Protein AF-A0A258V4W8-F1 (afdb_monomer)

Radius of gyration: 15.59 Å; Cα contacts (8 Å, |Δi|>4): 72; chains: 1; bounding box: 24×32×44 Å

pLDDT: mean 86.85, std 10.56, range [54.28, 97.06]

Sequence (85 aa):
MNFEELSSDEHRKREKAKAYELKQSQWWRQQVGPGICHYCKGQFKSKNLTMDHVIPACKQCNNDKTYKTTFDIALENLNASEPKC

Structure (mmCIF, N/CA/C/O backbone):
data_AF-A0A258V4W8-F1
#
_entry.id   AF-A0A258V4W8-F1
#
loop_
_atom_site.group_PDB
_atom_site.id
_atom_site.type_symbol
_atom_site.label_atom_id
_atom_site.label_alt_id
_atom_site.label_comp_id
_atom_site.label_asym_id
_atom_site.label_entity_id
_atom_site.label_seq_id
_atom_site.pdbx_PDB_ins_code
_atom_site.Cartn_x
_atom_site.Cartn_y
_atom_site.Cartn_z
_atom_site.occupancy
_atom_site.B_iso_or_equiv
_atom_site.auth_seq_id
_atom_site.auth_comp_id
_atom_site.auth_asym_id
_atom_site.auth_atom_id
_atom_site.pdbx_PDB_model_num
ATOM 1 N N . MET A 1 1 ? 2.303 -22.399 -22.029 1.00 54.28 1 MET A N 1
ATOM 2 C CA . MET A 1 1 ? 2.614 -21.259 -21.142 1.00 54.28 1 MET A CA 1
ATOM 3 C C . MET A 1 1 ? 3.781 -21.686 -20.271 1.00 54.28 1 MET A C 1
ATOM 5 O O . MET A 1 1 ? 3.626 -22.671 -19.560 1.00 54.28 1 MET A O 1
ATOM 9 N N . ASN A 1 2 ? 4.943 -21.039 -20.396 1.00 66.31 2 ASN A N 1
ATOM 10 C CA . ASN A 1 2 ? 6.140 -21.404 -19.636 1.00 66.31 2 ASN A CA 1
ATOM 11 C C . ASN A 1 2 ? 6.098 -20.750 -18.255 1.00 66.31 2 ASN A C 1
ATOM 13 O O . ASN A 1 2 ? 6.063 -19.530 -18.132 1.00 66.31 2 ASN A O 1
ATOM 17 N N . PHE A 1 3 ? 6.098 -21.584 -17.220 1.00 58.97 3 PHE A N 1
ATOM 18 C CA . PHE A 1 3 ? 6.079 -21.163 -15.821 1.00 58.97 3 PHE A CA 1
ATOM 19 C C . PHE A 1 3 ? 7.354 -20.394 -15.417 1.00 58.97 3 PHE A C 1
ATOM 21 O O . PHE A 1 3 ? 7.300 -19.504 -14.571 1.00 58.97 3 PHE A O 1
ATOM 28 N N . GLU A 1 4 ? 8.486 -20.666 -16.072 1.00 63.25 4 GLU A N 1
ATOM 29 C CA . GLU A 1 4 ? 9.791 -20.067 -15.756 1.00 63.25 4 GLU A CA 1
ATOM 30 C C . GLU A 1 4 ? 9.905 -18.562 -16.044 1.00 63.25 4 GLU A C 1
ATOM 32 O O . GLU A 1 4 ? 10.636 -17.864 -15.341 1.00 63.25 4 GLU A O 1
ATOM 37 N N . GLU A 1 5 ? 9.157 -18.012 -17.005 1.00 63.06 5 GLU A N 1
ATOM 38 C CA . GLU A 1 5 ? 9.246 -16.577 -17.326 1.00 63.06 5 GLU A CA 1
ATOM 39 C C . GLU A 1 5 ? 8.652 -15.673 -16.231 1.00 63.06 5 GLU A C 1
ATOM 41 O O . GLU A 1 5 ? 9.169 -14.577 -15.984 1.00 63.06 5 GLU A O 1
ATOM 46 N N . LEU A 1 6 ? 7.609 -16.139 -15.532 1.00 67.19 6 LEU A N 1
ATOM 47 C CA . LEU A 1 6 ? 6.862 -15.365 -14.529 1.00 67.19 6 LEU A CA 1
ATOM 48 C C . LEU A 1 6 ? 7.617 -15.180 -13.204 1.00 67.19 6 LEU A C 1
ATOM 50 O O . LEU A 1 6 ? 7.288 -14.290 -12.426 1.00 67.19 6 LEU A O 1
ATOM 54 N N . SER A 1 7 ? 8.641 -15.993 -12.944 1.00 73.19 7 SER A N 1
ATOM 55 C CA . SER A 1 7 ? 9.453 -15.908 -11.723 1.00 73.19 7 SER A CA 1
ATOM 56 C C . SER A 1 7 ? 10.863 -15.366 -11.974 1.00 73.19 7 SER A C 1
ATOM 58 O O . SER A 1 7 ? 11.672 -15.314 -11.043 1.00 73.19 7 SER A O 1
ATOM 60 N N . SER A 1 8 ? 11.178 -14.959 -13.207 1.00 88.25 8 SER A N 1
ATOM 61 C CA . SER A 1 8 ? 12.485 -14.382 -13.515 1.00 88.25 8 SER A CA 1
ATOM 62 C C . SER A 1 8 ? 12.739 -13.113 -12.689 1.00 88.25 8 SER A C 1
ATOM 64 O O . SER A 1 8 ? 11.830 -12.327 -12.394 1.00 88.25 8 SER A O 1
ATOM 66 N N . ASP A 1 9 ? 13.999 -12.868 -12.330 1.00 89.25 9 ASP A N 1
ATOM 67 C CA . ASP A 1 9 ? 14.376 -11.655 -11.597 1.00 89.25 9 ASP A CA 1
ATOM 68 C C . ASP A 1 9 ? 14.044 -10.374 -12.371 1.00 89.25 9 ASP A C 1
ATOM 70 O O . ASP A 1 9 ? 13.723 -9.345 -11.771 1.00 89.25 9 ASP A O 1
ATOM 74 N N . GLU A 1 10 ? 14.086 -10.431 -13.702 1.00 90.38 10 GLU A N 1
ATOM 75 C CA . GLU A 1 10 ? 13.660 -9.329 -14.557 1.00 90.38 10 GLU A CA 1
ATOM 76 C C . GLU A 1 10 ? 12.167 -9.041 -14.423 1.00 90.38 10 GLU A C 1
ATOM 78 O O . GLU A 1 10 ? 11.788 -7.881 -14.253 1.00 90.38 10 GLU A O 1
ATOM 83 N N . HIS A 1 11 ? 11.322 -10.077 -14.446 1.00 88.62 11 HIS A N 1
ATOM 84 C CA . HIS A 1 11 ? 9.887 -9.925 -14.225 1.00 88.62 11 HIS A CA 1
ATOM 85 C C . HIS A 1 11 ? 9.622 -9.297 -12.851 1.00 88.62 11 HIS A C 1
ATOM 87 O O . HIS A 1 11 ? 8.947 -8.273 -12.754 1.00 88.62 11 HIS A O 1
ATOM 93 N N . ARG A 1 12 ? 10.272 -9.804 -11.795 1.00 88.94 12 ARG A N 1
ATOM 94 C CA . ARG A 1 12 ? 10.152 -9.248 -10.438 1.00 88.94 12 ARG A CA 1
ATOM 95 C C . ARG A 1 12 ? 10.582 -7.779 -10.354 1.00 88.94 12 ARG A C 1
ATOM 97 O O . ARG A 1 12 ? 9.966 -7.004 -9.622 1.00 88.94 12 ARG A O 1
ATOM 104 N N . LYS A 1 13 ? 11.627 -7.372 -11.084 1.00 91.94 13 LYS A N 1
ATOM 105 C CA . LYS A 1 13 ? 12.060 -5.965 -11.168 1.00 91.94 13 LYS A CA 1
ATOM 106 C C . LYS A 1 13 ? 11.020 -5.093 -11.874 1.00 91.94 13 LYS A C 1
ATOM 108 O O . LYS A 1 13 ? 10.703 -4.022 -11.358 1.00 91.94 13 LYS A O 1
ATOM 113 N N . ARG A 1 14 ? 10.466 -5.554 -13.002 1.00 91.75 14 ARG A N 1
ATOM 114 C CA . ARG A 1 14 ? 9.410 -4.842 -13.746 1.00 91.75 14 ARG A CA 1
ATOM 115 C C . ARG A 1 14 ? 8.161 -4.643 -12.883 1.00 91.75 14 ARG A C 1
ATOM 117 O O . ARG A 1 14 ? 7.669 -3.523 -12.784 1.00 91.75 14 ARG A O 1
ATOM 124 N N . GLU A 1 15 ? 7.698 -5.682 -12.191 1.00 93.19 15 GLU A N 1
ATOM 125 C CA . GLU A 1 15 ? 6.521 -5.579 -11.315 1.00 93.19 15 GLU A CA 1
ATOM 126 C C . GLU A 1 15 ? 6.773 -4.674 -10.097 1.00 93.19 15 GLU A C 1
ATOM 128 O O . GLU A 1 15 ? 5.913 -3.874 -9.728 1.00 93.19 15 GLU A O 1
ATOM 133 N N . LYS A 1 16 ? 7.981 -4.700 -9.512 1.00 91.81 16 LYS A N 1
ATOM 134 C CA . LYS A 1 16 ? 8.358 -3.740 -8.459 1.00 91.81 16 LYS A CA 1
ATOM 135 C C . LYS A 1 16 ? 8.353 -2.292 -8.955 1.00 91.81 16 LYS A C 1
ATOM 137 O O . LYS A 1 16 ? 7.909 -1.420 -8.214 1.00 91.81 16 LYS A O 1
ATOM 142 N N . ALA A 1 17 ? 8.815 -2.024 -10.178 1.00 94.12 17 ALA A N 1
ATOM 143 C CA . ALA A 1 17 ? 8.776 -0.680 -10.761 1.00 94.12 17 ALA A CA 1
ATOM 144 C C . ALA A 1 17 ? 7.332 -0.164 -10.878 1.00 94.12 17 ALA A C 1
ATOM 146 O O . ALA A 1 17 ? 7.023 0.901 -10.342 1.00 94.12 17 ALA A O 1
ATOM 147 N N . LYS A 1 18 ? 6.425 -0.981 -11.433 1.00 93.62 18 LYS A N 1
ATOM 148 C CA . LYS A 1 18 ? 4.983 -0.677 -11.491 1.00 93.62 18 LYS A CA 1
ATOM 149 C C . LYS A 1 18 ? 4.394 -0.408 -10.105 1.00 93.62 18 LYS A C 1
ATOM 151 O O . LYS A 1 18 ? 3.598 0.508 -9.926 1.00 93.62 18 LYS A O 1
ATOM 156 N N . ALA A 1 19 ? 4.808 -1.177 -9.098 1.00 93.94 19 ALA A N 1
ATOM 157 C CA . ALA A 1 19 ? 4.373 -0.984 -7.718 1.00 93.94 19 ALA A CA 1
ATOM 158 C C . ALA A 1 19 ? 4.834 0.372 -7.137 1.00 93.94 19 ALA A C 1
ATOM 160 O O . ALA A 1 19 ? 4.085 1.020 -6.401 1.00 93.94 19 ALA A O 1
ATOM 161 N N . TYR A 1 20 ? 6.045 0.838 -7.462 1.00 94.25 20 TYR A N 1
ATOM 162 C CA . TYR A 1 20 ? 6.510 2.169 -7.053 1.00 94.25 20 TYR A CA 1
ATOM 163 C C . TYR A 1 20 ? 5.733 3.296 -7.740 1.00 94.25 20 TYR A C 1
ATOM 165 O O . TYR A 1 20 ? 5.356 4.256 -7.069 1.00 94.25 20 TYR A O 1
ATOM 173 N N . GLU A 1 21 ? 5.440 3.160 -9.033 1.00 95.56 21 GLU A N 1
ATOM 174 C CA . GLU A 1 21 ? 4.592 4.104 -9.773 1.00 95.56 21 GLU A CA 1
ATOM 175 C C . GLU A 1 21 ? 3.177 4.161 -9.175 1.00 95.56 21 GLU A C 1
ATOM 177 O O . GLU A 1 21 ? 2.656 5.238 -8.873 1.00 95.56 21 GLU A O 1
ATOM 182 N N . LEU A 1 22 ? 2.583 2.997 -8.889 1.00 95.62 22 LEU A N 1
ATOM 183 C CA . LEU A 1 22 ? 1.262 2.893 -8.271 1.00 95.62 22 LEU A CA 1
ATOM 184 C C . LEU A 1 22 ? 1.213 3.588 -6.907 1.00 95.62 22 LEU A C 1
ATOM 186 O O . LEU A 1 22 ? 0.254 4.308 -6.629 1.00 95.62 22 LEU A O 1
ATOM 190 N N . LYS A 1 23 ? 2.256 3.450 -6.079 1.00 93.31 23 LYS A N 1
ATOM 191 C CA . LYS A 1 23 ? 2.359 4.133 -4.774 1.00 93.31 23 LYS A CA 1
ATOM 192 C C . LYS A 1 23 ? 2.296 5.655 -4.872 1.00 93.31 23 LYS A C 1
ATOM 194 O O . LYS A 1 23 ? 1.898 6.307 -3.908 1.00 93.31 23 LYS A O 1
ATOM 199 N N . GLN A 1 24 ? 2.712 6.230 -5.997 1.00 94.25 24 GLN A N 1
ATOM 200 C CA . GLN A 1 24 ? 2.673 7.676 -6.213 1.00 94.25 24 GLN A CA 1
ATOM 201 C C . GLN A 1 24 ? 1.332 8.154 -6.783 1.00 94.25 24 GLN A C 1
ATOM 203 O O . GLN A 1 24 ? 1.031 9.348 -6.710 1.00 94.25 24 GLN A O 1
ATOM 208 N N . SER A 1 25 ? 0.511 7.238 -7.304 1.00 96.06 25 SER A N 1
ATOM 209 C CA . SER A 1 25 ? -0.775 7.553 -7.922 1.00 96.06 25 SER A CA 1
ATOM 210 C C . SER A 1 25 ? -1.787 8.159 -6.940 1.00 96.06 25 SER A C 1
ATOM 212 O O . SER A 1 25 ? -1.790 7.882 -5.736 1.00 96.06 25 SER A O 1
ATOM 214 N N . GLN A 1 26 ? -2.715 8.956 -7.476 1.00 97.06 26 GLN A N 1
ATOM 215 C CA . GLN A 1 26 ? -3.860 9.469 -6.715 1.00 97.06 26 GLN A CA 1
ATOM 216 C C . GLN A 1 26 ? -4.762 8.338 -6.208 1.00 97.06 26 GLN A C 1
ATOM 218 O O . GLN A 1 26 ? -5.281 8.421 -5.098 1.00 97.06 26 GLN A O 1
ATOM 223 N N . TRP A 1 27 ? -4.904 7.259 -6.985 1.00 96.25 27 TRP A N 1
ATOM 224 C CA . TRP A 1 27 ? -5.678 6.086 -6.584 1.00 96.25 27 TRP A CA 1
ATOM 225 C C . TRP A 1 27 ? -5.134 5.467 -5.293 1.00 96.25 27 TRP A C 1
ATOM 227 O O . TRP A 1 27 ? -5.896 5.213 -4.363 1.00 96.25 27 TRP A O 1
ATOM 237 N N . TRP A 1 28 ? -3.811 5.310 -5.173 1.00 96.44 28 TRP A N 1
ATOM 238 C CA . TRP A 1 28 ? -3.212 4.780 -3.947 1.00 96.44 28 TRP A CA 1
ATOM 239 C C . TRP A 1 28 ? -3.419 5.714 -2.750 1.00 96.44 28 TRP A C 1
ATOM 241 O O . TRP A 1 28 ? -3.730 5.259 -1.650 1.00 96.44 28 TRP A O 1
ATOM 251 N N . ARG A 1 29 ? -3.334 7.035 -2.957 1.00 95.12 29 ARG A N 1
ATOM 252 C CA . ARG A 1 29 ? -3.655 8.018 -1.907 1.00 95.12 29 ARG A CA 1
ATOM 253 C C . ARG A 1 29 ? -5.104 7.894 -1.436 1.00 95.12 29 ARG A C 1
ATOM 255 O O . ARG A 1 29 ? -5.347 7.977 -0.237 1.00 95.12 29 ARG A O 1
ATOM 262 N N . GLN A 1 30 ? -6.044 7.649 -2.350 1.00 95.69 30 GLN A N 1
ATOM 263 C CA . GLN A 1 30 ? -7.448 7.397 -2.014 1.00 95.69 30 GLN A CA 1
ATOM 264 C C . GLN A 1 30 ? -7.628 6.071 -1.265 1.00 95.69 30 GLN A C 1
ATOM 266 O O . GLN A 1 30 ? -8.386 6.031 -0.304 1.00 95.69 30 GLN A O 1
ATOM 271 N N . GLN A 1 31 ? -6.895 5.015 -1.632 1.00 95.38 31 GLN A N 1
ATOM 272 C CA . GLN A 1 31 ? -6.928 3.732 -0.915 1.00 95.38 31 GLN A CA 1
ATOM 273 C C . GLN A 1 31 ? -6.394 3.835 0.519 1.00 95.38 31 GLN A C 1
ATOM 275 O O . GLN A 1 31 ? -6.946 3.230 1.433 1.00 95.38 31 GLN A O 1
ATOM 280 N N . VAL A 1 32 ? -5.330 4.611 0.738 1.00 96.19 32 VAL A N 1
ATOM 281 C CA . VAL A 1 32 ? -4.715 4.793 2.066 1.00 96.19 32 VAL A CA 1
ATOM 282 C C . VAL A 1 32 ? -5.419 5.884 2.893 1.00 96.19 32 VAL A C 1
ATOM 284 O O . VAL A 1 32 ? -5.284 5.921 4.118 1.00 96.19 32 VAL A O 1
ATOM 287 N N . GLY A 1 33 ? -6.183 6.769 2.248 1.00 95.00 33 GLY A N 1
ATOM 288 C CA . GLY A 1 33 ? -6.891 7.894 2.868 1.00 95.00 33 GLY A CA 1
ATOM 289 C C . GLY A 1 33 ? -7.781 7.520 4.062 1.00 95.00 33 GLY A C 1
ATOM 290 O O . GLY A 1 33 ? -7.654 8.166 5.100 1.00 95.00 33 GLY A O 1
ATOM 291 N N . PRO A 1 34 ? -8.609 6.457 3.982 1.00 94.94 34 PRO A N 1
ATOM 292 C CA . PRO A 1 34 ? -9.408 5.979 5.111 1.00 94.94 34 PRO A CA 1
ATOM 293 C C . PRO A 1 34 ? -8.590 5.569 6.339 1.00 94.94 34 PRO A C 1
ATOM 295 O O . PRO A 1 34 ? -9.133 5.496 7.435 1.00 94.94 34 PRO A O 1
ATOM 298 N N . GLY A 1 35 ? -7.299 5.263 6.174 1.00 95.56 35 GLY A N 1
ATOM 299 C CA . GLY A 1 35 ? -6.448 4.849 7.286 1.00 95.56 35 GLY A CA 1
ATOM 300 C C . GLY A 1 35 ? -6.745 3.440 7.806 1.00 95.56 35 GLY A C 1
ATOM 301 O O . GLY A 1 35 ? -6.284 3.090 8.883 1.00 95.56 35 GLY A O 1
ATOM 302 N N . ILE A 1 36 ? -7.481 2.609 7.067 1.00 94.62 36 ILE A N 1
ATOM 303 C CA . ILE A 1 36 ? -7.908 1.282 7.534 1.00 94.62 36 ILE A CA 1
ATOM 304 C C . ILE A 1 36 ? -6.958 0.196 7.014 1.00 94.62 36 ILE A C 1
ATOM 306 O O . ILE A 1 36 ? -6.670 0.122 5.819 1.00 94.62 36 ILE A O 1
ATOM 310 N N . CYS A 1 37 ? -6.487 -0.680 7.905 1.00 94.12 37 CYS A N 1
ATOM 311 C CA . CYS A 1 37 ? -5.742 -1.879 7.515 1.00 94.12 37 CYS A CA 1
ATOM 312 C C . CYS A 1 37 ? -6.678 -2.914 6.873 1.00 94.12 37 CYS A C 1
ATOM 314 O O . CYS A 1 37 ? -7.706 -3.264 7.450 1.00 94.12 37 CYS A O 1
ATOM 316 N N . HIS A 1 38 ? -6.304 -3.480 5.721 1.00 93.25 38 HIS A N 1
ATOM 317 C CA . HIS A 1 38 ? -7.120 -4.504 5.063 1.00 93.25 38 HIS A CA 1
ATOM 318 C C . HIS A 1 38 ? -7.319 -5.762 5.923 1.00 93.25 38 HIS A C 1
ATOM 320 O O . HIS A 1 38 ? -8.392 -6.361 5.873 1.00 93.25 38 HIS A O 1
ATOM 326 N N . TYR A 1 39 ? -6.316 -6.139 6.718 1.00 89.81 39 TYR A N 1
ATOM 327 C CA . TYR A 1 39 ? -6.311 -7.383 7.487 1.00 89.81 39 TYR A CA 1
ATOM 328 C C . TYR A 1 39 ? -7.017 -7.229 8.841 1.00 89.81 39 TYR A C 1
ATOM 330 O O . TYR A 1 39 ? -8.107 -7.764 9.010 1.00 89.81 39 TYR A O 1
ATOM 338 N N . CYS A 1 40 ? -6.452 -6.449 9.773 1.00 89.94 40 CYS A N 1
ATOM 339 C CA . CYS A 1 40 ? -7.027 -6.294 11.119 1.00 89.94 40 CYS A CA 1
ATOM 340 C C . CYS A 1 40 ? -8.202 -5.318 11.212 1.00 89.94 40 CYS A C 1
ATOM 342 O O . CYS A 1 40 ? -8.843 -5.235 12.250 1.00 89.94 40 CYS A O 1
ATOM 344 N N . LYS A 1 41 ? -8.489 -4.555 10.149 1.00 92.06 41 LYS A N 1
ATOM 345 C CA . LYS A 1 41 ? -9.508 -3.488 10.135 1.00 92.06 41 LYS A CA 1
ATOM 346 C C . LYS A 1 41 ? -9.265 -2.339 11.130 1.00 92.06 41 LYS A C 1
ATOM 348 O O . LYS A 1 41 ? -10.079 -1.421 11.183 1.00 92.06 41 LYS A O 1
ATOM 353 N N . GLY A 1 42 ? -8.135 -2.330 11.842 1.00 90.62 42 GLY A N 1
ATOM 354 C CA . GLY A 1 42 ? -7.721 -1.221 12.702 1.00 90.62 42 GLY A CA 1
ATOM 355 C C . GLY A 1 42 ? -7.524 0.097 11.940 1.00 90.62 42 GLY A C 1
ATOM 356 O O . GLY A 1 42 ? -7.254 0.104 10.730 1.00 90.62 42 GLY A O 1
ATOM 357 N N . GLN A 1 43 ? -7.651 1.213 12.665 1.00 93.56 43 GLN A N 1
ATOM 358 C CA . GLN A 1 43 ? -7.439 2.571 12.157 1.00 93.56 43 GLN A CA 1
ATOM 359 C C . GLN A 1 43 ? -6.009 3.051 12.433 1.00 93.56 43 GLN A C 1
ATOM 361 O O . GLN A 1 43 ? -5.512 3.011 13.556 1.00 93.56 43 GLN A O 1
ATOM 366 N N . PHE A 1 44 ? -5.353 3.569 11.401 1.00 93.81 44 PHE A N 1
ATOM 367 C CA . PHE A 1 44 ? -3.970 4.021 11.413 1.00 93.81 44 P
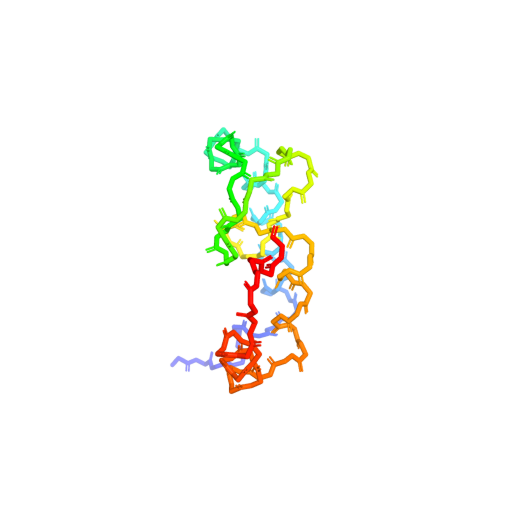HE A CA 1
ATOM 368 C C . PHE A 1 44 ? -3.841 5.355 10.687 1.00 93.81 44 PHE A C 1
ATOM 370 O O . PHE A 1 44 ? -4.574 5.676 9.755 1.00 93.81 44 PHE A O 1
ATOM 377 N N . LYS A 1 45 ? -2.811 6.121 11.051 1.00 94.44 45 LYS A N 1
ATOM 378 C CA . LYS A 1 45 ? -2.375 7.247 10.219 1.00 94.44 45 LYS A CA 1
ATOM 379 C C . LYS A 1 45 ? -1.929 6.708 8.862 1.00 94.44 45 LYS A C 1
ATOM 381 O O . LYS A 1 45 ? -1.167 5.745 8.821 1.00 94.44 45 LYS A O 1
ATOM 386 N N . SER A 1 46 ? -2.294 7.382 7.776 1.00 92.31 46 SER A N 1
ATOM 387 C CA . SER A 1 46 ? -1.931 6.994 6.406 1.00 92.31 46 SER A CA 1
ATOM 388 C C . SER A 1 46 ? -0.435 6.690 6.225 1.00 92.31 46 SER A C 1
ATOM 390 O O . SER A 1 46 ? -0.086 5.748 5.524 1.00 92.31 46 SER A O 1
ATOM 392 N N . LYS A 1 47 ? 0.465 7.408 6.921 1.00 92.12 47 LYS A N 1
ATOM 393 C CA . LYS A 1 47 ? 1.922 7.152 6.863 1.00 92.12 47 LYS A CA 1
ATOM 394 C C . LYS A 1 47 ? 2.349 5.800 7.457 1.00 92.12 47 LYS A C 1
ATOM 396 O O . LYS A 1 47 ? 3.430 5.313 7.146 1.00 92.12 47 LYS A O 1
ATOM 401 N N . ASN A 1 48 ? 1.553 5.251 8.372 1.00 92.62 48 ASN A N 1
ATOM 402 C CA . ASN A 1 48 ? 1.840 4.001 9.077 1.00 92.62 48 ASN A CA 1
ATOM 403 C C . ASN A 1 48 ? 1.272 2.782 8.331 1.00 92.62 48 ASN A C 1
ATOM 405 O O . ASN A 1 48 ? 1.527 1.645 8.732 1.00 92.62 48 ASN A O 1
ATOM 409 N N . LEU A 1 49 ? 0.515 3.013 7.254 1.00 95.00 49 LEU A N 1
ATOM 410 C CA . LEU A 1 49 ? 0.081 1.974 6.337 1.00 95.00 49 LEU A
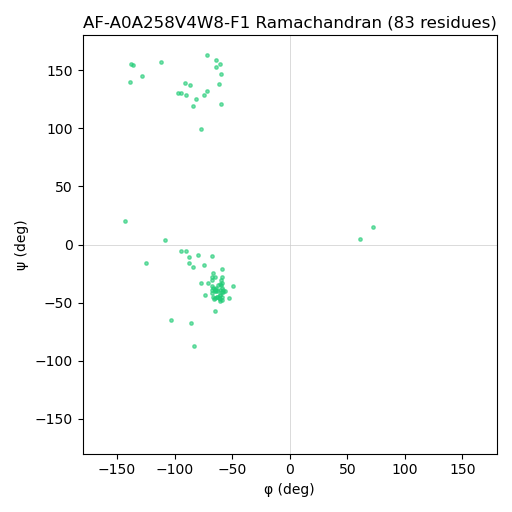 CA 1
ATOM 411 C C . LEU A 1 49 ? 1.148 1.742 5.270 1.00 95.00 49 LEU A C 1
ATOM 413 O O . LEU A 1 49 ? 1.748 2.661 4.717 1.00 95.00 49 LEU A O 1
ATOM 417 N N . THR A 1 50 ? 1.374 0.471 4.986 1.00 94.69 50 THR A N 1
ATOM 418 C CA . THR A 1 50 ? 2.295 -0.017 3.967 1.00 94.69 50 THR A CA 1
ATOM 419 C C . THR A 1 50 ? 1.509 -0.654 2.832 1.00 94.69 50 THR A C 1
ATOM 421 O O . THR A 1 50 ? 0.365 -1.069 3.009 1.00 94.69 50 THR A O 1
ATOM 424 N N . MET A 1 51 ? 2.124 -0.719 1.654 1.00 94.56 51 MET A N 1
ATOM 425 C CA . MET A 1 51 ? 1.579 -1.494 0.547 1.00 94.56 51 MET A CA 1
ATOM 426 C C . MET A 1 51 ? 2.130 -2.904 0.625 1.00 94.56 51 MET A C 1
ATOM 428 O O . MET A 1 51 ? 3.347 -3.081 0.706 1.00 94.56 51 MET A O 1
ATOM 432 N N . ASP A 1 52 ? 1.225 -3.863 0.581 1.00 89.62 52 ASP A N 1
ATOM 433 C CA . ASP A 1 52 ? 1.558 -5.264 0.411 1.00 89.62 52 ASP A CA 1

════════

• **WORK TASK**
Reproduce, exactly and without additions, the run of lines from the start of the listing above to the line bearing "Structure (mmCIF, N/CA/C/O", inclusive.

• **OUTPUT OF THE EXERCISE**
Protein AF-A0A258V4W8-F1 (afdb_monomer)

Radius of gyration: 15.59 Å; Cα contacts (8 Å, |Δi|>4): 72; chains: 1; bounding box: 24×32×44 Å

pLDDT: mean 86.85, std 10.56, range [54.28, 97.06]

Sequence (85 aa):
MNFEELSSDEHRKREKAKAYELKQSQWWRQQVGPGICHYCKGQFKSKNLTMDHVIPACKQCNNDKTYKTTFDIALENLNASEPKC

Structure (mmCIF, N/CA/C/O backbone):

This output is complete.